Huanglongbing (HLB) is a disease caused by a bacterium called Candidatus Liberibacter asiaticus (CLas) that colonizes the phloem (nutrient conducting pathway) of citrus trees. To limit the spread of the disease, it is crucial to identify and remove infected trees as early in the infection process as possible. However, determining whether a tree is infected or not is very challenging. Visual inspection is not a suitable option because by the time symptoms appear (9 months or more), the Asian citrus psyllid insect vector has already moved the disease on to the next tree. The official biochemical method to detect the disease uses polymerase chain reaction (PCR).  However, the PCR method requires that the leaf sample taken from the tree contains the bacterium and the bacterium might not always be in the leaf chosen, as CLas is often unevenly distributed in infected trees. Another approach could be to identify and detect molecules that the bacterium releases into the phloem early in the infection process. These molecules, which are smaller than the bacterium, would spread throughout the tree with the phloem flow, where they could be detected using an immunological method. Wenbo Ma and her collaborators have exploited this approach using released bacterial molecules called ‘effectors’ and a detection method called enzyme-linked immunosorbent assay (ELISA).

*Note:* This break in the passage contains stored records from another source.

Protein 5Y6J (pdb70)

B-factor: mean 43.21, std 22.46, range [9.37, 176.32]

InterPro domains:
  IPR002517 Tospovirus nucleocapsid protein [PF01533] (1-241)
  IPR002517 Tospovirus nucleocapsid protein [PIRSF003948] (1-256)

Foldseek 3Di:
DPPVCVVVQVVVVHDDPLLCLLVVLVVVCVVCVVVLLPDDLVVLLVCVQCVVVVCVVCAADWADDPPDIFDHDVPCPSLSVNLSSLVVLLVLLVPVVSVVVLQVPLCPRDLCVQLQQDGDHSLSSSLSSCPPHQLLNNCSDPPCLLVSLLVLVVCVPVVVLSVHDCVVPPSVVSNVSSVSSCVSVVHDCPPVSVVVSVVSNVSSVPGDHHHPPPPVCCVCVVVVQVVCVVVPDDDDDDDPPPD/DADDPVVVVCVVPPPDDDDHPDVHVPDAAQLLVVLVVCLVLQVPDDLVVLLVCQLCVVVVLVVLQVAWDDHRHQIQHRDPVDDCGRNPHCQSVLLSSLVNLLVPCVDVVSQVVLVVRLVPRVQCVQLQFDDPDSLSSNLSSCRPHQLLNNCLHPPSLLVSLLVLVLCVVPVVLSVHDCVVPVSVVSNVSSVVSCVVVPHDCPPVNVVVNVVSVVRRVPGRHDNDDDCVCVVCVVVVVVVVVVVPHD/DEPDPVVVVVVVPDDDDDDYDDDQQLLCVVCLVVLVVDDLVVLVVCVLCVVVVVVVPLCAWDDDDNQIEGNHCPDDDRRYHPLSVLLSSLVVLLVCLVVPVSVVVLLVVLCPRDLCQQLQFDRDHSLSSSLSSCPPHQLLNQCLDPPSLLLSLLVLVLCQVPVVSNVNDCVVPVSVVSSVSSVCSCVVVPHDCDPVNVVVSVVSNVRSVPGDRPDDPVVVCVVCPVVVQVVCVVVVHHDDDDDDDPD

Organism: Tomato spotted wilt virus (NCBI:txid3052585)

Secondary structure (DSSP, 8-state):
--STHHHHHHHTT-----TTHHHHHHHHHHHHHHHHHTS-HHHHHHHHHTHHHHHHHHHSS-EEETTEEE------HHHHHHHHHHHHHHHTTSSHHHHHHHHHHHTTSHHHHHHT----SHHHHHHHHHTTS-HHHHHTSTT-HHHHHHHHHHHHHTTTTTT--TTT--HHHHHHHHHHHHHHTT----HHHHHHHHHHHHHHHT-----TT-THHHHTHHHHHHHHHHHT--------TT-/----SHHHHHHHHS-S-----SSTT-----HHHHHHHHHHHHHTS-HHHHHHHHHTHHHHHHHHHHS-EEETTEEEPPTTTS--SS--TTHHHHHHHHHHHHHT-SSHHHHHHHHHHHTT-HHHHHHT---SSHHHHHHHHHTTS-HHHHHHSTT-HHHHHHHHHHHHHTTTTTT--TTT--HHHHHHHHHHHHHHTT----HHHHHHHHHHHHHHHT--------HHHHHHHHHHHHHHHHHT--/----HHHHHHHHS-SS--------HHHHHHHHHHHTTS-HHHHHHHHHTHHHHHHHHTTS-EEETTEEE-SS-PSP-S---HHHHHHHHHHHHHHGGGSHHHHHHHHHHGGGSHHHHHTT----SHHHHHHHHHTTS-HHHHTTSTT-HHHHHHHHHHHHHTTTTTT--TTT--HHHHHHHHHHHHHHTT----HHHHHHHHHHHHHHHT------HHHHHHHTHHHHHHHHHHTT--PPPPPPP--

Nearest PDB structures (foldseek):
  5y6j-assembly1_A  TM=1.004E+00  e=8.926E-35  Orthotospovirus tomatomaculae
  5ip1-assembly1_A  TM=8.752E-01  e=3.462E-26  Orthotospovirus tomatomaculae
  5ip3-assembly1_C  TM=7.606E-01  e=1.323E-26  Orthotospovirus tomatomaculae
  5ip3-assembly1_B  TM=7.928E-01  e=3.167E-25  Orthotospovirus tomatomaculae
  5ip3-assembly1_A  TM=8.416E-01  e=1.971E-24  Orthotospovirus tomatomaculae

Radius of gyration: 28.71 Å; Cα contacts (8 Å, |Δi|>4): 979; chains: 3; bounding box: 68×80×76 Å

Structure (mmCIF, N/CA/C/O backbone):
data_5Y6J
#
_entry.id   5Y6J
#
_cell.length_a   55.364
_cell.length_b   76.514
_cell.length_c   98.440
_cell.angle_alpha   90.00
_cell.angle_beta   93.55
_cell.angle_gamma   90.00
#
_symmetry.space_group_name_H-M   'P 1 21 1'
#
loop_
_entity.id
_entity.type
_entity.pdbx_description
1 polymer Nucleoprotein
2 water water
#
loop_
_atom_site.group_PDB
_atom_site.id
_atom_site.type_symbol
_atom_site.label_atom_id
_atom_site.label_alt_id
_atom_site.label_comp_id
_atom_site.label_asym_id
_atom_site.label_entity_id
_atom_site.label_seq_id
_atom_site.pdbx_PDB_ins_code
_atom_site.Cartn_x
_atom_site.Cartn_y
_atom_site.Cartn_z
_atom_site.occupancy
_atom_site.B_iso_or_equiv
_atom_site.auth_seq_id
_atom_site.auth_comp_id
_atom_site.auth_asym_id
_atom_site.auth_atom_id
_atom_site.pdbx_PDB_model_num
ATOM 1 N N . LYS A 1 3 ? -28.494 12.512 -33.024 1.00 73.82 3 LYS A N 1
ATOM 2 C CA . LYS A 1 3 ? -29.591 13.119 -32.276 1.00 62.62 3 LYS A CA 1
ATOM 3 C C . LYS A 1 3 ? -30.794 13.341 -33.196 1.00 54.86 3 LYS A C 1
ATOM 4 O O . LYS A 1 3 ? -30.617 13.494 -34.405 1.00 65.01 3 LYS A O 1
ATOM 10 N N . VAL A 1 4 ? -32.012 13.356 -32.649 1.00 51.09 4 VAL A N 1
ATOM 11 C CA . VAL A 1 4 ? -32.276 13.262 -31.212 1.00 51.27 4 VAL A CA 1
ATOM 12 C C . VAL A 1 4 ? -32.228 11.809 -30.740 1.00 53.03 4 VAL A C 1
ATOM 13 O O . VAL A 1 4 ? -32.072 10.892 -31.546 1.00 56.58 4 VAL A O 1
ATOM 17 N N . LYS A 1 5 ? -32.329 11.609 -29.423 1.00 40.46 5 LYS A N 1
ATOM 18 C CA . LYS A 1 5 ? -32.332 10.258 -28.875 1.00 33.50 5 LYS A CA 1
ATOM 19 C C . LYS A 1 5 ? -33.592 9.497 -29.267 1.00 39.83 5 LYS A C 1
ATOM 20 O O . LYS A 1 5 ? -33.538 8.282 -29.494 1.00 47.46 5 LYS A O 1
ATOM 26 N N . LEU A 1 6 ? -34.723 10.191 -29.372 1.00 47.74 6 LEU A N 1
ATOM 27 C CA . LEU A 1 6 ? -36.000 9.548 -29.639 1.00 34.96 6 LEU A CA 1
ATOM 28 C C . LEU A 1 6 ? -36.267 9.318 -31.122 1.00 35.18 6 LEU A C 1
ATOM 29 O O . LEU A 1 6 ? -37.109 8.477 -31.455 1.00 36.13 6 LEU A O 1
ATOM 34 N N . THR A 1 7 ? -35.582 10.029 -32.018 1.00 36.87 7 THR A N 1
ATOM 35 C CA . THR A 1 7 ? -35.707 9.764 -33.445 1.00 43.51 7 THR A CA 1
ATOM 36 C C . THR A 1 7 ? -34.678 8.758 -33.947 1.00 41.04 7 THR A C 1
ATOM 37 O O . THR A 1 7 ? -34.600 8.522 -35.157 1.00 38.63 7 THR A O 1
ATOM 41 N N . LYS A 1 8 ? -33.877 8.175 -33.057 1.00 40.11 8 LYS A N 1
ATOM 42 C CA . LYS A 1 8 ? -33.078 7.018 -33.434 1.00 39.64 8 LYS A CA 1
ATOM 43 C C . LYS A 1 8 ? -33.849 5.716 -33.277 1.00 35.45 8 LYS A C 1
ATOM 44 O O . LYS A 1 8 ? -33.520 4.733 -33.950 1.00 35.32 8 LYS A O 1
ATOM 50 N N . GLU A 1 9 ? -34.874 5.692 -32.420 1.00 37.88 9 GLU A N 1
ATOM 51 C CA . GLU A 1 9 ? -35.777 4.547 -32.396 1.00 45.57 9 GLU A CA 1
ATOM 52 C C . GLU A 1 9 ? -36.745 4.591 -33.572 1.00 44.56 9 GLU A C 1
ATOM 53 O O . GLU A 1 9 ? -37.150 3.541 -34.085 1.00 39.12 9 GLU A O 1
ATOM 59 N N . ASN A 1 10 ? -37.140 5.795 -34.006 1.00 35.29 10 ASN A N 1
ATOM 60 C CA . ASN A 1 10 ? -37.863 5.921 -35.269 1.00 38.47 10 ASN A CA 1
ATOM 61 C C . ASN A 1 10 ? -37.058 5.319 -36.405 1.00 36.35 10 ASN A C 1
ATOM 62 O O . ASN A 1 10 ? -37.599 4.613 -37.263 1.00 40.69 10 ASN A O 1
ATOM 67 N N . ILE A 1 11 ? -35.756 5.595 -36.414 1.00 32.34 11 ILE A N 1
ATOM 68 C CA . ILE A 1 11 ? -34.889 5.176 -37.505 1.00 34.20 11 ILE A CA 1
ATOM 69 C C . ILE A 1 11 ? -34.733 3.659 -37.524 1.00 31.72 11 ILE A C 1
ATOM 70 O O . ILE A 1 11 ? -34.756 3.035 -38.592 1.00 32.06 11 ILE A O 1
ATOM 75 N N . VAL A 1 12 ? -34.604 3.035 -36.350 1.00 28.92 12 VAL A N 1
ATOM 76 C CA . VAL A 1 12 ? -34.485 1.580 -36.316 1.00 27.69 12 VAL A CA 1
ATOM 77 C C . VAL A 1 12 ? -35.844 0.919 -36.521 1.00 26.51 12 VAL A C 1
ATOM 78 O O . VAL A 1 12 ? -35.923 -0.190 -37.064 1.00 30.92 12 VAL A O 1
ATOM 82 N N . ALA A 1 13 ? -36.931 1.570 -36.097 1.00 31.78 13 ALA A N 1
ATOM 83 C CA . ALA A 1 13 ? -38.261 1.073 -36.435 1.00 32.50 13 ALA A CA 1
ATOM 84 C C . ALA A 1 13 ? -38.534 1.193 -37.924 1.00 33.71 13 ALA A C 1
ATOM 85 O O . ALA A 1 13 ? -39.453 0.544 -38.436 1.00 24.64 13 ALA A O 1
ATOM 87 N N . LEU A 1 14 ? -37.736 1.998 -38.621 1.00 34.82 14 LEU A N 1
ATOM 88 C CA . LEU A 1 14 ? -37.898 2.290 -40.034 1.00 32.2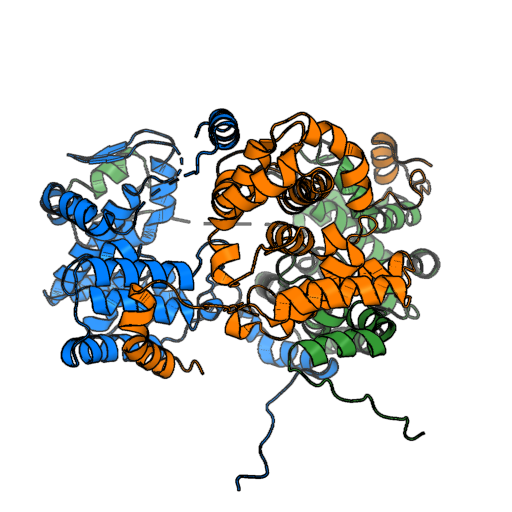3 14 LEU A CA 1
ATOM 89 C C . LEU A 1 14 ? -37.097 1.366 -40.935 1.00 35.44 14 LEU A C 1
ATOM 90 O O . LEU A 1 14 ? -37.257 1.447 -42.158 1.00 32.37 14 LEU A O 1
ATOM 95 N N . LEU A 1 15 ? -36.234 0.521 -40.360 1.00 32.84 15 LEU A N 1
ATOM 96 C CA . LEU A 1 15 ? -35.293 -0.381 -41.036 1.00 34.99 15 LEU A CA 1
ATOM 97 C C . LEU A 1 15 ? -34.033 0.365 -41.465 1.00 45.04 15 LEU A C 1
ATOM 98 O O . LEU A 1 15 ? -33.211 -0.188 -42.207 1.00 46.63 15 LEU A O 1
ATOM 103 N N . THR A 1 16 ? -33.825 1.589 -40.992 1.00 34.91 16 THR A N 1
ATOM 104 C CA . THR A 1 16 ? -32.732 2.419 -41.476 1.00 34.62 16 THR A CA 1
ATOM 105 C C . THR A 1 16 ? -31.556 2.435 -40.502 1.00 32.48 16 THR A C 1
ATOM 106 O O . THR A 1 16 ? -31.723 2.327 -39.284 1.00 30.98 16 THR A O 1
ATOM 110 N N . GLN A 1 17 ? -30.357 2.570 -41.066 1.00 36.50 17 GLN A N 1
ATOM 111 C CA . GLN A 1 17 ? -29.101 2.543 -40.333 1.00 34.20 17 GLN A CA 1
ATOM 112 C C . GLN A 1 17 ? -28.644 3.961 -39.986 1.00 35.39 17 GLN A C 1
ATOM 113 O O . GLN A 1 17 ? -29.134 4.953 -40.529 1.00 38.80 17 GLN A O 1
ATOM 119 N N . GLY A 1 18 ? -27.676 4.048 -39.076 1.00 42.97 18 GLY A N 1
ATOM 120 C CA . GLY A 1 18 ? -27.160 5.333 -38.633 1.00 41.19 18 GLY A CA 1
ATOM 121 C C . GLY A 1 18 ? -25.766 5.662 -39.138 1.00 36.43 18 GLY A C 1
ATOM 122 O O . GLY A 1 18 ? -25.449 6.821 -39.414 1.00 20.47 18 GLY A O 1
ATOM 123 N N . ASP A 1 26 ? -17.628 9.237 -42.663 1.00 41.89 26 ASP A N 1
ATOM 124 C CA . ASP A 1 26 ? -17.847 9.326 -44.103 1.00 54.26 26 ASP A CA 1
ATOM 125 C C . ASP A 1 26 ? -16.546 9.041 -44.853 1.00 46.47 26 ASP A C 1
ATOM 126 O O . ASP A 1 26 ? -16.561 8.556 -45.984 1.00 40.54 26 ASP A O 1
ATOM 128 N N . GLN A 1 27 ? -15.429 9.382 -44.209 1.00 51.19 27 GLN A N 1
ATOM 129 C CA . GLN A 1 27 ? -14.089 8.930 -44.579 1.00 52.17 27 GLN A CA 1
ATOM 130 C C . GLN A 1 27 ? -13.676 9.242 -46.013 1.00 48.83 27 GLN A C 1
ATOM 131 O O . GLN A 1 27 ? -12.716 9.990 -46.229 1.00 45.75 27 GLN A O 1
ATOM 137 N N . ASN A 1 28 ? -14.361 8.661 -47.000 1.00 41.29 28 ASN A N 1
ATOM 138 C CA . ASN A 1 28 ? -13.980 8.901 -48.389 1.00 45.44 28 ASN A CA 1
ATOM 139 C C . ASN A 1 28 ? -14.147 10.361 -48.792 1.00 43.16 28 ASN A C 1
ATOM 140 O O . ASN A 1 28 ? -13.502 10.806 -49.747 1.00 37.81 28 ASN A O 1
ATOM 145 N N . LEU A 1 29 ? -14.982 11.117 -48.079 1.00 42.81 29 LEU A N 1
ATOM 146 C CA . LEU A 1 29 ? -15.278 12.501 -48.426 1.00 34.10 29 LEU A CA 1
ATOM 147 C C . LEU A 1 29 ? -14.455 13.517 -47.649 1.00 40.12 29 LEU A C 1
ATOM 148 O O . LEU A 1 29 ? -14.169 14.595 -48.181 1.00 40.85 29 LEU A O 1
ATOM 153 N N . VAL A 1 30 ? -14.071 13.205 -46.407 1.00 44.96 30 VAL A N 1
ATOM 154 C CA . VAL A 1 30 ? -13.472 14.213 -45.535 1.00 49.84 30 VAL A CA 1
ATOM 155 C C . VAL A 1 30 ? -12.169 14.747 -46.115 1.00 42.24 30 VAL A C 1
ATOM 156 O O . VAL A 1 30 ? -11.847 15.928 -45.940 1.00 37.34 30 VAL A O 1
ATOM 160 N N . ALA A 1 31 ? -11.403 13.902 -46.811 1.00 31.98 31 ALA A N 1
ATOM 161 C CA . ALA A 1 31 ? -10.204 14.383 -47.491 1.00 30.95 31 ALA A CA 1
ATOM 162 C C . ALA A 1 31 ? -10.547 15.506 -48.456 1.00 34.52 31 ALA A C 1
ATOM 163 O O . ALA A 1 31 ? -9.837 16.515 -48.540 1.00 42.33 31 ALA A O 1
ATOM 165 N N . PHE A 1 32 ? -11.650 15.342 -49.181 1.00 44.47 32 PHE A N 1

What are bacterial effectors?

Effectors are protein molecules secreted by pathogens such as bacteria to help promote disease in the plants that they infect. Effectors bind to other proteins and manipulate plant cell activity.  Early in the infection process, as CLas colonizes the phloem of citrus plants, it secretes effectors into the phloem sap which then move throughout the plant in the vascular conducting tissue.  Therefore, the effector molecules could be detected in areas of the plant where the bacterium is not present yet, before the plant shows any symptoms.

How can they be detected?

Bacterial effectors can be detected using antibodies, which are a type of protein from the animal immune system that can identify specific protein structures, like those in the effectors. By artificially exposing antibodies to the bacterial effectors, they can be ‘trained’ to detect them. ELISA (enzyme-linked immunosorbent assay) is a technique that combines these ‘trained’ antibodies with a color reaction, so that a visual signal is released if the antibodies detect the bacterial effector. A sample would be taken from the phloem tissue of a possibly infected tree and incubated with the antibodies in a small well of a plastic plate, in which the liquid would change color if the tree was infected with CLas. ELISA has been widely used for disease diagnosis because it is highly sensitive, rapid and inexpensive.

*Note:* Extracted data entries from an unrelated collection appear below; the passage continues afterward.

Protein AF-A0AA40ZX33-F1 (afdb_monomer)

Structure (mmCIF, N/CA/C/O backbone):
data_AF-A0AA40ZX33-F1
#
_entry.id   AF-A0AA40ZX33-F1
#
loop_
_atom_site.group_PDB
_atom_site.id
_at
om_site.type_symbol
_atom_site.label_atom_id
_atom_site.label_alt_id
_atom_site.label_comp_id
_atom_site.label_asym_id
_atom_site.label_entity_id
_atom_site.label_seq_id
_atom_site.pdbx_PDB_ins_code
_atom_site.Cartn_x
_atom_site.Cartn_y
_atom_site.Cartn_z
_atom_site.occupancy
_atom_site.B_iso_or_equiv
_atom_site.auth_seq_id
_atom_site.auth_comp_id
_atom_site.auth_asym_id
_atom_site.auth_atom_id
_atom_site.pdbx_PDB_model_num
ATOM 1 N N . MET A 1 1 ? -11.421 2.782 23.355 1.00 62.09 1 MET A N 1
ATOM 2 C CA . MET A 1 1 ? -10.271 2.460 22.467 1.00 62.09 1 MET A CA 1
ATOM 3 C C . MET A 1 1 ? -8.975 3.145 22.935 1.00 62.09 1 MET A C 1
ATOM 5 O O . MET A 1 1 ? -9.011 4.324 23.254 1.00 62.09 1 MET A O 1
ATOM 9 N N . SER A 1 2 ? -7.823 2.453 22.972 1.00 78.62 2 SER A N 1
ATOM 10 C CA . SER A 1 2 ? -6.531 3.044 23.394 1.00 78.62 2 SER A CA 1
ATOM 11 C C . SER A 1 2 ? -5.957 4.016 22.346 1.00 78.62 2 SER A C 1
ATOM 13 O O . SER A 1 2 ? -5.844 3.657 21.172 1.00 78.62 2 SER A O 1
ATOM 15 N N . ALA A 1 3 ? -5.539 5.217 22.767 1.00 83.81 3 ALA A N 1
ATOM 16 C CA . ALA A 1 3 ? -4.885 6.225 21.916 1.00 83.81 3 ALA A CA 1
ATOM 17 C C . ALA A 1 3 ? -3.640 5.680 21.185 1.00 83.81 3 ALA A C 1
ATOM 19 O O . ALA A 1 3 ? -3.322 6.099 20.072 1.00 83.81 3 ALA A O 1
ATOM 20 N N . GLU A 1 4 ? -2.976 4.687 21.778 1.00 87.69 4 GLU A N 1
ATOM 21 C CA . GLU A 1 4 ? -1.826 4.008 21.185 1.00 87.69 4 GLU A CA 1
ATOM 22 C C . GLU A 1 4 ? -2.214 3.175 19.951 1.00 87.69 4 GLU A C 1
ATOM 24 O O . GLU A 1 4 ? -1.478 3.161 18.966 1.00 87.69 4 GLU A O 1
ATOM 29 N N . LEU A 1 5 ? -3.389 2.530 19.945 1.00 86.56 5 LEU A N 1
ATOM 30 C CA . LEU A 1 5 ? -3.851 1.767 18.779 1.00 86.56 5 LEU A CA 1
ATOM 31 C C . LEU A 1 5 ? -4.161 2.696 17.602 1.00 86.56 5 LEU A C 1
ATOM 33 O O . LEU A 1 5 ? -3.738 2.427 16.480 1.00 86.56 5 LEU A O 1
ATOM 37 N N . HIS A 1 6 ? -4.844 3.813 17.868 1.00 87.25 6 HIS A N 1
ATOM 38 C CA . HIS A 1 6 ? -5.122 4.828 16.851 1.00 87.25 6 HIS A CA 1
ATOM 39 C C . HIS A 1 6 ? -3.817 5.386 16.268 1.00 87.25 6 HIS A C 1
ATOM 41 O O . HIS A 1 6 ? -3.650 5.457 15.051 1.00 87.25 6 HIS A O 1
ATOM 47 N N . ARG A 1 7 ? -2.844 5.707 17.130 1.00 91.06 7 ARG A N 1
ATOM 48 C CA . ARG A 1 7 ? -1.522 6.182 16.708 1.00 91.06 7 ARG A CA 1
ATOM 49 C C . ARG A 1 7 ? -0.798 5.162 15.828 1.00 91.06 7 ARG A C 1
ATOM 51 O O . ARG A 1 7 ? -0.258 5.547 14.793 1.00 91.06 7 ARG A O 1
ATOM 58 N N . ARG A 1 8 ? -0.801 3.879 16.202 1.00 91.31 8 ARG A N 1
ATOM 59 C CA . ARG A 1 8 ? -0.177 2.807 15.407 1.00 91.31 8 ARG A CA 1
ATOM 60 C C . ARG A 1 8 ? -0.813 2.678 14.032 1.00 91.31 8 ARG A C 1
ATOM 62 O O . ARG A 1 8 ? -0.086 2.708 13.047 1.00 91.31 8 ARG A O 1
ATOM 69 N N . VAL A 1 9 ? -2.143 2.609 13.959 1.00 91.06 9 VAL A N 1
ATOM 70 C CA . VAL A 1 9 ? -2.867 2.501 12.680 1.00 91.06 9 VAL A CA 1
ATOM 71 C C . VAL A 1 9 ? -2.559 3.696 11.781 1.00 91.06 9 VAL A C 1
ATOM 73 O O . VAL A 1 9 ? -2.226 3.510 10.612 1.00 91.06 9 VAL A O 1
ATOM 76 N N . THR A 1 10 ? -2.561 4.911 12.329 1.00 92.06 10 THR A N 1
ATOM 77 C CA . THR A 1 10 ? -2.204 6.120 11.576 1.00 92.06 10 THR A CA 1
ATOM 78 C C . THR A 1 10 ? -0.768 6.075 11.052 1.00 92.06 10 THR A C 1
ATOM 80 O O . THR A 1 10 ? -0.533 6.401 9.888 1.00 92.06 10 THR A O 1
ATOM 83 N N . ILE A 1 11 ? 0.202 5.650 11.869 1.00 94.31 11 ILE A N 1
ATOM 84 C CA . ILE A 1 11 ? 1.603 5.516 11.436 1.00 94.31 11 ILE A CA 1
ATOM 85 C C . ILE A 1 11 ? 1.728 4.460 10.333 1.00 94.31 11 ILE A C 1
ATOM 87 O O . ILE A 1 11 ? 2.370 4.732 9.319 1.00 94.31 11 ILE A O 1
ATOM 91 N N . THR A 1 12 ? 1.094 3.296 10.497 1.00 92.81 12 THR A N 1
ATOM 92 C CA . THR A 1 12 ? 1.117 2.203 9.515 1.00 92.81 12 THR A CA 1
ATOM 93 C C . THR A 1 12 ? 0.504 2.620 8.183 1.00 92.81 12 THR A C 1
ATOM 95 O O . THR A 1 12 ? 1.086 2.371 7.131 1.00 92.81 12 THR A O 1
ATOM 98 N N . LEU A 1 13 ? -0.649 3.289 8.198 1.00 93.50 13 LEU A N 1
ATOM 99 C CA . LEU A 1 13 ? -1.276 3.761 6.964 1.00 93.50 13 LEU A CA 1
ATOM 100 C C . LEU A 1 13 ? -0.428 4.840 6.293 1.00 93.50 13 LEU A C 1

Who is working on the project?

Wenbo Ma from the University of California, Riverside, has been leading this project with funding from the Citrus Research Board, USDA-NIFA and USDA-APHIS and the Office of Research, UC Riverside.

What are the challenges and opportunities?

Since effectors are essential for pathogenic bacteria to cause disease in plants, they should be present and detectable early in the infection process, before the plant shows any symptoms. And because they move systemically through the phloem, they could be detected in areas of the plant that the bacterium has not yet colonized, overcoming the problem of uneven distribution inherent to the PCR-based detection method. The team led by Wenbo Ma is working to determine how early in the infection process this technique would detect the bacterial effectors, validating it with different citrus varieties, tree ages and sampling protocols. Another challenge is the expense and time requirements of ELISA, which limits how fast samples could be processed. It would be difficult to use it as a rapid screen for entire citrus orchards. Further experiments will need to be conducted before this early detection technique is deployed for field use, but it could be a valuable complement to other HLB diagnostic tools.

Funding source: This project is funded by the Citrus Research Board, USDA-NIFA and USDA-APHIS and the Office of Research, UC Riverside.